Tag Archives: FuseSOC

Building for the Parallella with FuseSOC

I am currently working in the background on porting the FuseSOC build tool to the Parallella.

I will be reporting updates in the thread here, but I wanted somewhere to keep an up-to-date set of instructions, which will be updated each time I refine this.

Current status:

Currently, you can use FuseSOC to build the parallella_7020_headless example project from the parallella-hw repository, with a few hacks, and a new repository with a config for the Parallella, and a two extra scripts (knocking these off, one at a time).

I have now tested the output on target (read on below), and verified I can still talk to the Epiphany, but for now you use the output of this tool at your own risk. Before too long, I hope to be building all my projects using FuseSOC, and will be able to remove the above warning 🙂

Desired result:

The goal is to be able to fetch straight from the parallella-hw repo (update: achievement unlocked), and build for other configurations (headless/HDMI, z7020/z7010) with minimal changes. And then to provide an easy way build (all) your own projects on top of this. I envisage this would be done by patching the base project with your changes to those files – plus you would pull in any new files added either by adding to this repo, or provisioning from your own repo (say if you want to pull in a custom core). However managing the patches is going to be an interesting challenge (ideally you don’t want to commit for every build), but I’ll flesh those ideas out as the port improves.

Installating FuseSOC:

Fetch the repositories from github:

git clone https://github.com/yanidubin/fusesoc
git clone https://github.com/yanidubin/parallella-cores

Go to the fusesoc folder and build, install and configure:

cd fusesoc
autoreconf -i && ./configure && make && sudo make install
fusesoc init

When you are prompted on the location of orpsoc-cores, you can go ahead and install this to a convenient location – this installs the OpenRISC cores (which I am not using as of yet).

Starting a build:

NOTE – at present you will see seven warnings about system files not being found (in bold yellow at the very start of the build). You can ignore these, it is a temporary issue with one of the workarounds I have implemented, and the build will still succeed. As for the various other ERROR type messages seen during the build, these are not actually fatal errors – just some rough edges around how I am driving the Xilinx cli tools.

Create a test folder (anywhere), import Xilinx environment settings, and start the build.

mkdir test
cd test
. /opt/Xilinx/14.7/ISE_DS/settings64.sh
/usr/bin/time -v fusesoc --cores-root=../parallella-cores build parallella

The build shouldn’t take too much longer than planAhead reports (if you add synth+impl). It takes a little longer since it has to run synthesis twice due to some current limitations).

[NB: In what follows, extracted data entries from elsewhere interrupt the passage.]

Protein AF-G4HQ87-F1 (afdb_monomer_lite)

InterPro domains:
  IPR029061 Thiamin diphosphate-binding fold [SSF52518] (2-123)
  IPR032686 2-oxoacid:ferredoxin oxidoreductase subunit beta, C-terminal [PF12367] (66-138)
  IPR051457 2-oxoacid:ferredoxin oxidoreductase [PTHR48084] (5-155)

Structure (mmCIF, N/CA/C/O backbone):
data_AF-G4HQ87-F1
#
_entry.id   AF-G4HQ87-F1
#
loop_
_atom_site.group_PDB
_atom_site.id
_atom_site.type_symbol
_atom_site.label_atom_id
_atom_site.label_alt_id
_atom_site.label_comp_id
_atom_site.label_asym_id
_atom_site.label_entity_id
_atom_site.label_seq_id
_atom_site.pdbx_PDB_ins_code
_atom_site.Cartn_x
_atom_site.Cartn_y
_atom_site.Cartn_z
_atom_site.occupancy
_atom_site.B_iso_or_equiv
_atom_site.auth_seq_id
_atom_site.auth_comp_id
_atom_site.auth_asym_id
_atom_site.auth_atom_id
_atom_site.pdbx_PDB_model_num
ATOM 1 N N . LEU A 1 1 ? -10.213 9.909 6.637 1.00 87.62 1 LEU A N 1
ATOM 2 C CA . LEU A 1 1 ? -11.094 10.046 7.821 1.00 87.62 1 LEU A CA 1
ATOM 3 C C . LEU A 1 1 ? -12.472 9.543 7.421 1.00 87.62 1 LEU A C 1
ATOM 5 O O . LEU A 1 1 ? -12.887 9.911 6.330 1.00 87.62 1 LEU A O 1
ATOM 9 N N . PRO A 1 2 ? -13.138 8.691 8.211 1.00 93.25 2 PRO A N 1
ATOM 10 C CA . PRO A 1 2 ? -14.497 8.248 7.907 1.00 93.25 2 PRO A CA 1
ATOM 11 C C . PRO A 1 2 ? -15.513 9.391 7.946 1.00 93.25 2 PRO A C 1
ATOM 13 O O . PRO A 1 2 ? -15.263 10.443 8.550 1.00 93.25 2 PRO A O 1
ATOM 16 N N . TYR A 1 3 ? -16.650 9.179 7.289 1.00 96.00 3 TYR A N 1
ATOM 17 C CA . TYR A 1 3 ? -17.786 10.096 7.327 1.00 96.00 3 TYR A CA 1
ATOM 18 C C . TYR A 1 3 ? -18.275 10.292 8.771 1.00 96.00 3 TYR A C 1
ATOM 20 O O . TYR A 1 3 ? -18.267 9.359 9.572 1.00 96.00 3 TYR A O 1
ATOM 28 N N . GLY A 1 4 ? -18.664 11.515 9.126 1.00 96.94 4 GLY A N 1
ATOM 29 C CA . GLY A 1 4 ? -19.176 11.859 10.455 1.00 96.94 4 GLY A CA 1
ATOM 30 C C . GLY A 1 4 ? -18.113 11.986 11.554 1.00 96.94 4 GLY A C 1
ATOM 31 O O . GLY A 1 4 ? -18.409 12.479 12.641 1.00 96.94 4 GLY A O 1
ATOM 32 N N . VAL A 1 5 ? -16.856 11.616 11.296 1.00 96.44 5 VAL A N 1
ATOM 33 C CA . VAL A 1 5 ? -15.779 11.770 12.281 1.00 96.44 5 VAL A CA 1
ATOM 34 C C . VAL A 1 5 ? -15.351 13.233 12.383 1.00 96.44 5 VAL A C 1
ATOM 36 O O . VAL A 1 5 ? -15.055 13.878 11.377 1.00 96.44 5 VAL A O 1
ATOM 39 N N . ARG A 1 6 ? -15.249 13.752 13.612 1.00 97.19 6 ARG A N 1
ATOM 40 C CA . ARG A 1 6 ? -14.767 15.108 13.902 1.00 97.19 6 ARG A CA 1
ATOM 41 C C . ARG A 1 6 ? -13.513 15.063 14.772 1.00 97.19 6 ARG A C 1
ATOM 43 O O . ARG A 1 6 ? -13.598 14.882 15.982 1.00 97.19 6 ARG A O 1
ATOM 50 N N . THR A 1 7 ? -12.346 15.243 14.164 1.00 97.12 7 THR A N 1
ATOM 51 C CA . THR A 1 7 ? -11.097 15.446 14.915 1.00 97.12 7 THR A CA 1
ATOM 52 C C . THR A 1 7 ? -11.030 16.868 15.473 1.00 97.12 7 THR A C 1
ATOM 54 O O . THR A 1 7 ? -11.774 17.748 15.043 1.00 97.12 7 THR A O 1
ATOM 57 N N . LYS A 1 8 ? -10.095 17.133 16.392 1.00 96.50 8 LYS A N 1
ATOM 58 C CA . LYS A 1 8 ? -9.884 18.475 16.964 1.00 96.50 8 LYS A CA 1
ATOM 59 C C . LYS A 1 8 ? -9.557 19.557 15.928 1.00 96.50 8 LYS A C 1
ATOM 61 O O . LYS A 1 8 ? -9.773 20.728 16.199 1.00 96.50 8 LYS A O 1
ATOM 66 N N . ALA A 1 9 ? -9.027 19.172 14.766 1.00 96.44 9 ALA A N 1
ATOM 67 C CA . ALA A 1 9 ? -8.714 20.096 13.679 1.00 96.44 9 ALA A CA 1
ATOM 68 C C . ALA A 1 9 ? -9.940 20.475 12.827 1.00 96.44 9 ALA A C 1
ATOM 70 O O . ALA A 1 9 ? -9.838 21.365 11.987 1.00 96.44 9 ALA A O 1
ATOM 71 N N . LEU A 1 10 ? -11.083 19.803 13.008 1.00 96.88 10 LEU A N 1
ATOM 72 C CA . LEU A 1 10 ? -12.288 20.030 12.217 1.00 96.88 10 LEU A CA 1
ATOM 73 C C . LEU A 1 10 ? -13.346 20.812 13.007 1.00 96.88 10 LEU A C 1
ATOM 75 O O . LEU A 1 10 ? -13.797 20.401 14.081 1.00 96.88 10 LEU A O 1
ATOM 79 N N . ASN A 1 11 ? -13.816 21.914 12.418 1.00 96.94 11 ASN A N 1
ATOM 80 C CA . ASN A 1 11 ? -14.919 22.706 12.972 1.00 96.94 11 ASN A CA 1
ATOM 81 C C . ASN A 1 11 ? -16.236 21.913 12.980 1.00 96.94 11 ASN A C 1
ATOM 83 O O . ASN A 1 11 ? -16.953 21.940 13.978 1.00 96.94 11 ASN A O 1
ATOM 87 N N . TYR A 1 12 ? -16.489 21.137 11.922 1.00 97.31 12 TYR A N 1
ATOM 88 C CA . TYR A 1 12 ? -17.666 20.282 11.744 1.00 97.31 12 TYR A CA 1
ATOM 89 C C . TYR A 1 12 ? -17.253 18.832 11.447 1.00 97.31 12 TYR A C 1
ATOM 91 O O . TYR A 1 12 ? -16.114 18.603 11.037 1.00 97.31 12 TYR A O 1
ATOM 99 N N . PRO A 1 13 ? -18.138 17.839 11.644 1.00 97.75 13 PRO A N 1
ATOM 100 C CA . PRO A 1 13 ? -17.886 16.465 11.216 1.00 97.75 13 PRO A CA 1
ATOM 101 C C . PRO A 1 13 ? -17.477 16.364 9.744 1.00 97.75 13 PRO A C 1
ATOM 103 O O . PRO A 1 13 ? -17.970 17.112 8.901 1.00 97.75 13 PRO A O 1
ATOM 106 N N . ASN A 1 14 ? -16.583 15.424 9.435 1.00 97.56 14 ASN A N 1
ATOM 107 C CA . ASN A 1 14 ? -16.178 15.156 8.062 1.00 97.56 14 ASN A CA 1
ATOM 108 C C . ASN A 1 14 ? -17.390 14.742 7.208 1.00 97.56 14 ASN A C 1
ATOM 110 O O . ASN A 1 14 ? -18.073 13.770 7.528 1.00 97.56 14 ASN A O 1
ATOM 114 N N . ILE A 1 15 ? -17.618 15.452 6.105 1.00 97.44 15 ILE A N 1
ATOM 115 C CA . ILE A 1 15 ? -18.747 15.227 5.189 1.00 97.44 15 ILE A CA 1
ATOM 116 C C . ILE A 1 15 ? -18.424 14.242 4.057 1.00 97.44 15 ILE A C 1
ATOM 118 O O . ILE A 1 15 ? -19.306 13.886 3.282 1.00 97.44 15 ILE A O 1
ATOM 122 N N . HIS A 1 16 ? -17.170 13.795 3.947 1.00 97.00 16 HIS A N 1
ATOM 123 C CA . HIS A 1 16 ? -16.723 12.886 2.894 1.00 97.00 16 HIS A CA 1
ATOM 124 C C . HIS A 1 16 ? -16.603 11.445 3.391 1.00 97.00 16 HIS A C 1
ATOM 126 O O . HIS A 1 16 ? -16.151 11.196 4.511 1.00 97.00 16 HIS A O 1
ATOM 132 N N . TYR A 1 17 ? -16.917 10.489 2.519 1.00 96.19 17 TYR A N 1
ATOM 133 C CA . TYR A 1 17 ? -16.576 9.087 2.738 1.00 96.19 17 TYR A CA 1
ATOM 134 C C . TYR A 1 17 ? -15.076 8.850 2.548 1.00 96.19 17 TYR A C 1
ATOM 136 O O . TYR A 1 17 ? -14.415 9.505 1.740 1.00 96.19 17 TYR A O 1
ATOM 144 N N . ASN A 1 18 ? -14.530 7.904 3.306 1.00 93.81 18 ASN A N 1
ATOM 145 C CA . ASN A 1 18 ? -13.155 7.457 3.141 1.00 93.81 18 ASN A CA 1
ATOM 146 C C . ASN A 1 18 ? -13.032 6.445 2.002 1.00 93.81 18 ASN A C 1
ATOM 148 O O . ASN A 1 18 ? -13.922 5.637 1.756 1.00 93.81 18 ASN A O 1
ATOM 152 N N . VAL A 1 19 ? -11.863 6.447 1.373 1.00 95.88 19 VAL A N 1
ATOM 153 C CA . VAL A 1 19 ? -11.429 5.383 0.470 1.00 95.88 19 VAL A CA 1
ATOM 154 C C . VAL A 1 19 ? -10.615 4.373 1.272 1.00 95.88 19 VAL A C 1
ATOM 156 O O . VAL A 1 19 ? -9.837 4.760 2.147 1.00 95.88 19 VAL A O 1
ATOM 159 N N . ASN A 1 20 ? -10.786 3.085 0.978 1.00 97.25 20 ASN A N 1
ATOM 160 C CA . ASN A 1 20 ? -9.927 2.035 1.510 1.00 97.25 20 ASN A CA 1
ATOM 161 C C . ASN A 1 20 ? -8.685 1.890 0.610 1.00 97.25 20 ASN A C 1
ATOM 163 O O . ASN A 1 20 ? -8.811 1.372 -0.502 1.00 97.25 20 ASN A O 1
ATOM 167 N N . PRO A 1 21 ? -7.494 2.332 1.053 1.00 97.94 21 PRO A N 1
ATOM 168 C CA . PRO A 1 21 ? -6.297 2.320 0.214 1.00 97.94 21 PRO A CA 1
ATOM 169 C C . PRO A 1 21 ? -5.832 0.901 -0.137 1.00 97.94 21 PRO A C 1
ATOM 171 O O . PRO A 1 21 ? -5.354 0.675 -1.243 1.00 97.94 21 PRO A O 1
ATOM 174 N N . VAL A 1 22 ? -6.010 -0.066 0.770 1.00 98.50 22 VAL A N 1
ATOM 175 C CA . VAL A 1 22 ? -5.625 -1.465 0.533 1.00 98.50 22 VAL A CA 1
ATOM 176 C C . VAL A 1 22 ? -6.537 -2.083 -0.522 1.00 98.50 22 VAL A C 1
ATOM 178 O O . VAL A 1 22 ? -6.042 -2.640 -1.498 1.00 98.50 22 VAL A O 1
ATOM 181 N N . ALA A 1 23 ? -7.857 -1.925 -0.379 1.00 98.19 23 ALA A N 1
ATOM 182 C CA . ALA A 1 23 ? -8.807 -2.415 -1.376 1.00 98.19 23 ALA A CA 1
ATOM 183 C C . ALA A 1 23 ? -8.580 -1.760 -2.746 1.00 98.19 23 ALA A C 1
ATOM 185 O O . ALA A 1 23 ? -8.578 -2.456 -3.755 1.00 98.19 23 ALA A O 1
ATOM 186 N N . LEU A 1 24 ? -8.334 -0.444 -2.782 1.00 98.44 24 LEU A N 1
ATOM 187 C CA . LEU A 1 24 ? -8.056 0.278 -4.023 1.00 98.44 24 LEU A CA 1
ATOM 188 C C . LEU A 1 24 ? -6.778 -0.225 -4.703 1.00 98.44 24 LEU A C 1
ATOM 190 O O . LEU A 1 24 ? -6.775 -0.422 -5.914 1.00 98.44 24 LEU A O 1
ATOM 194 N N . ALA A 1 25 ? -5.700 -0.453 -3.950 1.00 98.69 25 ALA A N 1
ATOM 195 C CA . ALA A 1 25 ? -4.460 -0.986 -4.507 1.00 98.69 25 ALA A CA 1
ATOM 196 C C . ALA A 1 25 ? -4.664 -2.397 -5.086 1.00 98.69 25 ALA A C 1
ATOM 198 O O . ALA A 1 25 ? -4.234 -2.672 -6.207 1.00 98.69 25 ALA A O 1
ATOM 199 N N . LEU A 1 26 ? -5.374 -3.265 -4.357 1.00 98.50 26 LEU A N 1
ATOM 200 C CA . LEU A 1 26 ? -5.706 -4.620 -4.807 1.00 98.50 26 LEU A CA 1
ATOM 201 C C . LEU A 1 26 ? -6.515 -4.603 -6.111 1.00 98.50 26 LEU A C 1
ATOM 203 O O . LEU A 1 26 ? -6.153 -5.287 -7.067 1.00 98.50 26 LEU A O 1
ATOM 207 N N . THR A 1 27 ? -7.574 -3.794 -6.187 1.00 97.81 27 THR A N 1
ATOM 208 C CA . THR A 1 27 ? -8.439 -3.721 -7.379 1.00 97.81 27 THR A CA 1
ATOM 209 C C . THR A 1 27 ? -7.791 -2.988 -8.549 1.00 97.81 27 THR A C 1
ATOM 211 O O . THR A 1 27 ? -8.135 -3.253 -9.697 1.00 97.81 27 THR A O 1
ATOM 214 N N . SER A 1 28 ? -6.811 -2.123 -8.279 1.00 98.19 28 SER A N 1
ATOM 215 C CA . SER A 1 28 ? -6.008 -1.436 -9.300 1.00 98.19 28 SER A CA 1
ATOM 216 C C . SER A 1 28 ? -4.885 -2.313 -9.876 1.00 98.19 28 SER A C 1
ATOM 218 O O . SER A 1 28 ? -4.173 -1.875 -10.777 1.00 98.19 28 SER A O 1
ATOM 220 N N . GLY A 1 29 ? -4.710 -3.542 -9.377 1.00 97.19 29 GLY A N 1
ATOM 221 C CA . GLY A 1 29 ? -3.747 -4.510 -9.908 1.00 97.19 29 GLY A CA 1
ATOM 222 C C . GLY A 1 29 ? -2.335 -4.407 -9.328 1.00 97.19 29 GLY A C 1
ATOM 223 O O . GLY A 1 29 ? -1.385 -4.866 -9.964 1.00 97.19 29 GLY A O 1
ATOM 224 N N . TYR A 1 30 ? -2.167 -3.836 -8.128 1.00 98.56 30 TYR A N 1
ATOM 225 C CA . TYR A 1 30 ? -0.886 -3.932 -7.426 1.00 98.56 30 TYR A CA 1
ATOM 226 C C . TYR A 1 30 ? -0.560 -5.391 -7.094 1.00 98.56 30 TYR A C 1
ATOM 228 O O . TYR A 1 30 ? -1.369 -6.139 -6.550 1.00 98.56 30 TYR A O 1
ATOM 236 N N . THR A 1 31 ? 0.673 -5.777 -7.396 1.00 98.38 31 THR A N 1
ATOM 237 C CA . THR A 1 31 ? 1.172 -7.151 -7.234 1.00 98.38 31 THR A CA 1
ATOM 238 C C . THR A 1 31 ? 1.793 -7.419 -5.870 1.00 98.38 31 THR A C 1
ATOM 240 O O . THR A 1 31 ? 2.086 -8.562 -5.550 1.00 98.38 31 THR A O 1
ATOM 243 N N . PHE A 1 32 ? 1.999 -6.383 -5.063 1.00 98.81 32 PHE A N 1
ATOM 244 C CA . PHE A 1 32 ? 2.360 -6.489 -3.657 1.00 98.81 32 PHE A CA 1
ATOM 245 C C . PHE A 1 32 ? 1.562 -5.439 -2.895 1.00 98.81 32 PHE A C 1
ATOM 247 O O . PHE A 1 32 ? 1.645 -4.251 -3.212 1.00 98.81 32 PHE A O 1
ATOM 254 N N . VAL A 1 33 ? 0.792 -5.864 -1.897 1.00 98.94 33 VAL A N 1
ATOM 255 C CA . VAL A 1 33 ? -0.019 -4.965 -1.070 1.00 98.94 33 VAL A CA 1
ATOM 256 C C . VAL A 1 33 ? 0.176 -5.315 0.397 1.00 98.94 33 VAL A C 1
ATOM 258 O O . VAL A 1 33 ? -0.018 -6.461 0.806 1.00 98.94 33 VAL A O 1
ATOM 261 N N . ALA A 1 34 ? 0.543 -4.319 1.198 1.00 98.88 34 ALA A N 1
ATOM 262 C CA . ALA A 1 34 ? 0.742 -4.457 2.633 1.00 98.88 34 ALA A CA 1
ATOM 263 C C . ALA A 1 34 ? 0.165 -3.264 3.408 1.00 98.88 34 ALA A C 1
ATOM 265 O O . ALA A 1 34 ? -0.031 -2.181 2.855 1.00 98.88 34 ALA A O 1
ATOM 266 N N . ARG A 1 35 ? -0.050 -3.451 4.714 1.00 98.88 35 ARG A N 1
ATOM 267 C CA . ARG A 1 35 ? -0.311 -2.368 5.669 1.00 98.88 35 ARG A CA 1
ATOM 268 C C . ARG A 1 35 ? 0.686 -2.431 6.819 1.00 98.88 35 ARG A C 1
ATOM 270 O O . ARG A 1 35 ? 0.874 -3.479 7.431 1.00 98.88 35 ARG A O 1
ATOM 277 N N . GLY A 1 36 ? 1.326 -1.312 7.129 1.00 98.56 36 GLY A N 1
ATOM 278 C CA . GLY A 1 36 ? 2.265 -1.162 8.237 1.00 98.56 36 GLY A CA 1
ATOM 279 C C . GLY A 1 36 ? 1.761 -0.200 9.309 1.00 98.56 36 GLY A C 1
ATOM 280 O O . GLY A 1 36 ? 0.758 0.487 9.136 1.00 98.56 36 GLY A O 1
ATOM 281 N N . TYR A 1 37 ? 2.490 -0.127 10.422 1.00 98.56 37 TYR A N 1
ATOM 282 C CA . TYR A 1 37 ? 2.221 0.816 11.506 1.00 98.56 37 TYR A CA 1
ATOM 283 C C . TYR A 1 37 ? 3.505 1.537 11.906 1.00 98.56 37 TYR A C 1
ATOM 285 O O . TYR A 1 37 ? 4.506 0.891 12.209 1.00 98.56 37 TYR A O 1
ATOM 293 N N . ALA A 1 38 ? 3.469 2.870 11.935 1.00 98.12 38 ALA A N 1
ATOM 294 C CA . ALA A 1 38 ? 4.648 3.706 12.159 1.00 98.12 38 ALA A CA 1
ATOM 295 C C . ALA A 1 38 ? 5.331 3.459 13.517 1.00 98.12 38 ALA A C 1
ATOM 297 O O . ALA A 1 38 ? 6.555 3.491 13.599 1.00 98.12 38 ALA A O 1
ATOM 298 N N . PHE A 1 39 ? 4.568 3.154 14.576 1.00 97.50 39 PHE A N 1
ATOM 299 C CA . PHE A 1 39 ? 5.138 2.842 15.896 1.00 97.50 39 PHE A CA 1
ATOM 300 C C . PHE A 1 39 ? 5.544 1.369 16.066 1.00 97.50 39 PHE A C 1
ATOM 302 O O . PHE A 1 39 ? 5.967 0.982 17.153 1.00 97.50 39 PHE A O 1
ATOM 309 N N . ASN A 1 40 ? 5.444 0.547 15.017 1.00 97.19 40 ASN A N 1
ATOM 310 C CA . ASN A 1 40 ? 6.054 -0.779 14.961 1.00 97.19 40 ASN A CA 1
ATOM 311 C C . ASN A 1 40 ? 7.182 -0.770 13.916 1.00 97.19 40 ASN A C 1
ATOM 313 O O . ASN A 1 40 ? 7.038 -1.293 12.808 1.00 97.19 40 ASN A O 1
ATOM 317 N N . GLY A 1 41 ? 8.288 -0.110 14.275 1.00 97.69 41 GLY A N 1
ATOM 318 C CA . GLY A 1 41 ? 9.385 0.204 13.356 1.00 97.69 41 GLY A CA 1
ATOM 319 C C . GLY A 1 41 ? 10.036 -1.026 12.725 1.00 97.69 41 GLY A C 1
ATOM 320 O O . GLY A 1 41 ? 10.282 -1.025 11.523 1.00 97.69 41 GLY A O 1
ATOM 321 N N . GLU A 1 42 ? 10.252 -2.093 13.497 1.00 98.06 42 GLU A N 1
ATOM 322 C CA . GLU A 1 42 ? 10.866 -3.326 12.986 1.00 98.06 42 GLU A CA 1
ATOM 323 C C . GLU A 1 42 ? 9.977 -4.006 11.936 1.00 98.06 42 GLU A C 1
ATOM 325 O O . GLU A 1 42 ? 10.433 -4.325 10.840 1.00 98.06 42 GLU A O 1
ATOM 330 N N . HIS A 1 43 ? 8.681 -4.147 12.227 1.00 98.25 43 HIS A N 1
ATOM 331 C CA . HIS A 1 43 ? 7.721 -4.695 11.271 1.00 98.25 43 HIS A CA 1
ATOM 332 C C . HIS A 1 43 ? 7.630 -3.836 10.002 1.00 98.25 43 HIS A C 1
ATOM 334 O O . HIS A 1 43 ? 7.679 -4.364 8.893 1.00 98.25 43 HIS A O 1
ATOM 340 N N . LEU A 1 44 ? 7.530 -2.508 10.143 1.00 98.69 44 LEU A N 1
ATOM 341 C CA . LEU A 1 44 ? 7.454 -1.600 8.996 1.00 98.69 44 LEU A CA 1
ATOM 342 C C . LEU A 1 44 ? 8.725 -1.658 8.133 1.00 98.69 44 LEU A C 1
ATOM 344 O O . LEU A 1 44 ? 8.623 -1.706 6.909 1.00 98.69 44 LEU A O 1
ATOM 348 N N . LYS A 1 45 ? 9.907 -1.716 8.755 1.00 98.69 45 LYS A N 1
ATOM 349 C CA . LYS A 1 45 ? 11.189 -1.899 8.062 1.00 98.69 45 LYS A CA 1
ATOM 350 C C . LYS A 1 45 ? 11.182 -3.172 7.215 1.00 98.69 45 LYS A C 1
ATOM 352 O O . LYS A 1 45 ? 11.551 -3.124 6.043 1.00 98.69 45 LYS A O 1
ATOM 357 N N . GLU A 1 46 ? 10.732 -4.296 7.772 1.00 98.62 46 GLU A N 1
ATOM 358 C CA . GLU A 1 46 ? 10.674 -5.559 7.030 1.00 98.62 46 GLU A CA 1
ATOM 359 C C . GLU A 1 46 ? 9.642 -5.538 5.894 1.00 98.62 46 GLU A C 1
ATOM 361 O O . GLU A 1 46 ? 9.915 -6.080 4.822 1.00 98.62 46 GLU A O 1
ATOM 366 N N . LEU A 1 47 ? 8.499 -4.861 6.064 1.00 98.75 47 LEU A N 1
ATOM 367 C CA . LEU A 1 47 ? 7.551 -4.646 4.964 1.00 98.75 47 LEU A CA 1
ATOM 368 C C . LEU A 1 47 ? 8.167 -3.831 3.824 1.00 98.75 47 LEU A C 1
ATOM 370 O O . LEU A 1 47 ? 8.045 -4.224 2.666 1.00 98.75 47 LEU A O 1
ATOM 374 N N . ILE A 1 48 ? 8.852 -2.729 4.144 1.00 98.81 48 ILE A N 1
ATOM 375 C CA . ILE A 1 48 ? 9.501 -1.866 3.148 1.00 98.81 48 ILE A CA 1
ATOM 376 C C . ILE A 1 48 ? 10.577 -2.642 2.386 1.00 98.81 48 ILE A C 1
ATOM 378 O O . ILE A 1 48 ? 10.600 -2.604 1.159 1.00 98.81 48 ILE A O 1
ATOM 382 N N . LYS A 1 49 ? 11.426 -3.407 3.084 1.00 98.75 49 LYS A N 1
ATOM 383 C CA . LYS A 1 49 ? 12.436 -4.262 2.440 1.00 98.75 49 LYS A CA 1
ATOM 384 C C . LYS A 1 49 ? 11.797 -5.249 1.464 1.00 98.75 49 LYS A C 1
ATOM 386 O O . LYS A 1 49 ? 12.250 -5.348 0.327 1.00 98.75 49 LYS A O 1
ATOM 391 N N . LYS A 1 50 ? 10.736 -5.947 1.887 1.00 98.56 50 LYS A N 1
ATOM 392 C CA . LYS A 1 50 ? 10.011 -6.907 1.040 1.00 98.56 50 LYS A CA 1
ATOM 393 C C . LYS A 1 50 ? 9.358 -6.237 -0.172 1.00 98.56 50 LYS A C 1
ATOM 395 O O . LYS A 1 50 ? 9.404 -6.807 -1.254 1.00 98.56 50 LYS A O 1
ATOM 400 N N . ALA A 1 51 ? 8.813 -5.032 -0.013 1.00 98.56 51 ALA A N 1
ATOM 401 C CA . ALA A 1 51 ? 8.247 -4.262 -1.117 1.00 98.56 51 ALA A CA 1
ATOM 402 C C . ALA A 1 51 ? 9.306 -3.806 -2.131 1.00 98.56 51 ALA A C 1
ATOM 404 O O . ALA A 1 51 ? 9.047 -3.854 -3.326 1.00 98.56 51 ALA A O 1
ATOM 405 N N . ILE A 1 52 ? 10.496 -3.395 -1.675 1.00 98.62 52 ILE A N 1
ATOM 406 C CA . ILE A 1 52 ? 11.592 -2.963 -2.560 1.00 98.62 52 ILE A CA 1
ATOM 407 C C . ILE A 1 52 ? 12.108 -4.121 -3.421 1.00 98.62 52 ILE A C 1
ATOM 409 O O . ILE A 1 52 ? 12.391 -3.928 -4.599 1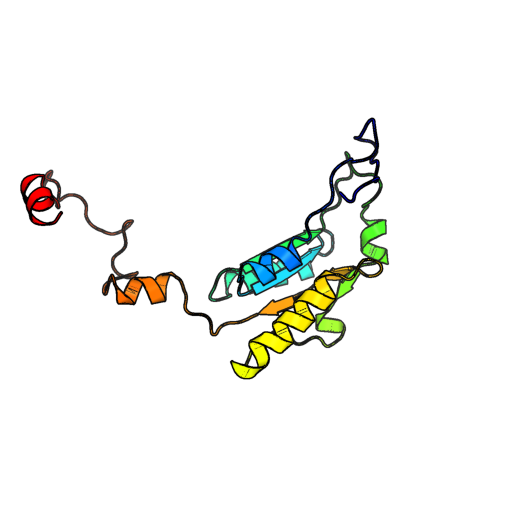.00 98.62 52 ILE A O 1
ATOM 413 N N . VAL A 1 53 ? 12.250 -5.318 -2.844 1.00 98.00 53 VAL A N 1
ATOM 414 C CA . VAL A 1 53 ? 12.746 -6.493 -3.586 1.00 98.00 53 VAL A CA 1
ATOM 415 C C . VAL A 1 53 ? 11.655 -7.207 -4.386 1.00 98.00 53 VAL A C 1
ATOM 417 O O . VAL A 1 53 ? 11.958 -8.124 -5.150 1.00 98.00 53 VAL A O 1
ATOM 420 N N . HIS A 1 54 ? 10.388 -6.822 -4.211 1.00 98.12 54 HIS A N 1
ATOM 421 C CA . HIS A 1 54 ? 9.278 -7.393 -4.961 1.00 98.12 54 HIS A CA 1
ATOM 422 C C . HIS A 1 54 ? 9.413 -7.057 -6.449 1.00 98.12 54 HIS A C 1
ATOM 424 O O . HIS A 1 54 ? 9.562 -5.898 -6.833 1.00 98.12 54 HIS A O 1
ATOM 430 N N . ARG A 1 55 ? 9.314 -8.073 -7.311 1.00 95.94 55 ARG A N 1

Process "Generate Programming File" completed successfully
INFO:TclTasksC:1850 - process run : Generate Programming File is done.

	Command being timed: "fusesoc build parallella"
	User time (seconds): 428.61
	System time (seconds): 4.04
	Percent of CPU this job got: 94%
	Elapsed (wall clock) time (h:mm:ss or m:ss): 7:37.23

Note that if you do not wish to specify the path to parallella-cores on the commandline as above, you may wish to edit ~/.config/fusesoc/fusesoc.conf manually and add the path to parallella-cores after orpsoc-cores, for example:


$ cat ~/.config/fusesoc/fusesoc.conf
[main]
cores_root = /stash/files/dev/embedded/fpga/fusesoc-cores /stash/files/dev/embedded/fpga/parallella-cores

Testing the build:

The resulting .bit file is at build/parallella/bld-ise/parallella_z7_top.bit. I will be adding automatic conversion to a .bit.bin very soon, but for now I just use.

$ promgen -b -w -p bin -data_width 32 -u 0 build/parallella/bld-ise/parallella_z7_top.bit -o FuseSOC-test-001.bit.bin
$ scp FuseSOC-test-001.bit.bin linaro@Parallella:

So far I have loaded this onto my board and verified that it programs and that I can still talk to the Epiphany chip

linaro-nano:~> sudo su
root@linaro-nano:/home/linaro# cat FuseSOC-test-001.bit.bin > /dev/xdevcfg
root@linaro-nano:/home/linaro# cat /sys/devices/amba.1/f8007000.devcfg/prog_done
1
root@linaro-nano:/home/linaro# exit
linaro-nano:~> cd ~/epiphany-examples/apps/matmul-16
linaro-nano:~/epiphany-examples/apps/matmul-16> ./run.sh

and the test passes – so I at least got something right.

I am not aware of any issues at this time, however my testing is far from extensive.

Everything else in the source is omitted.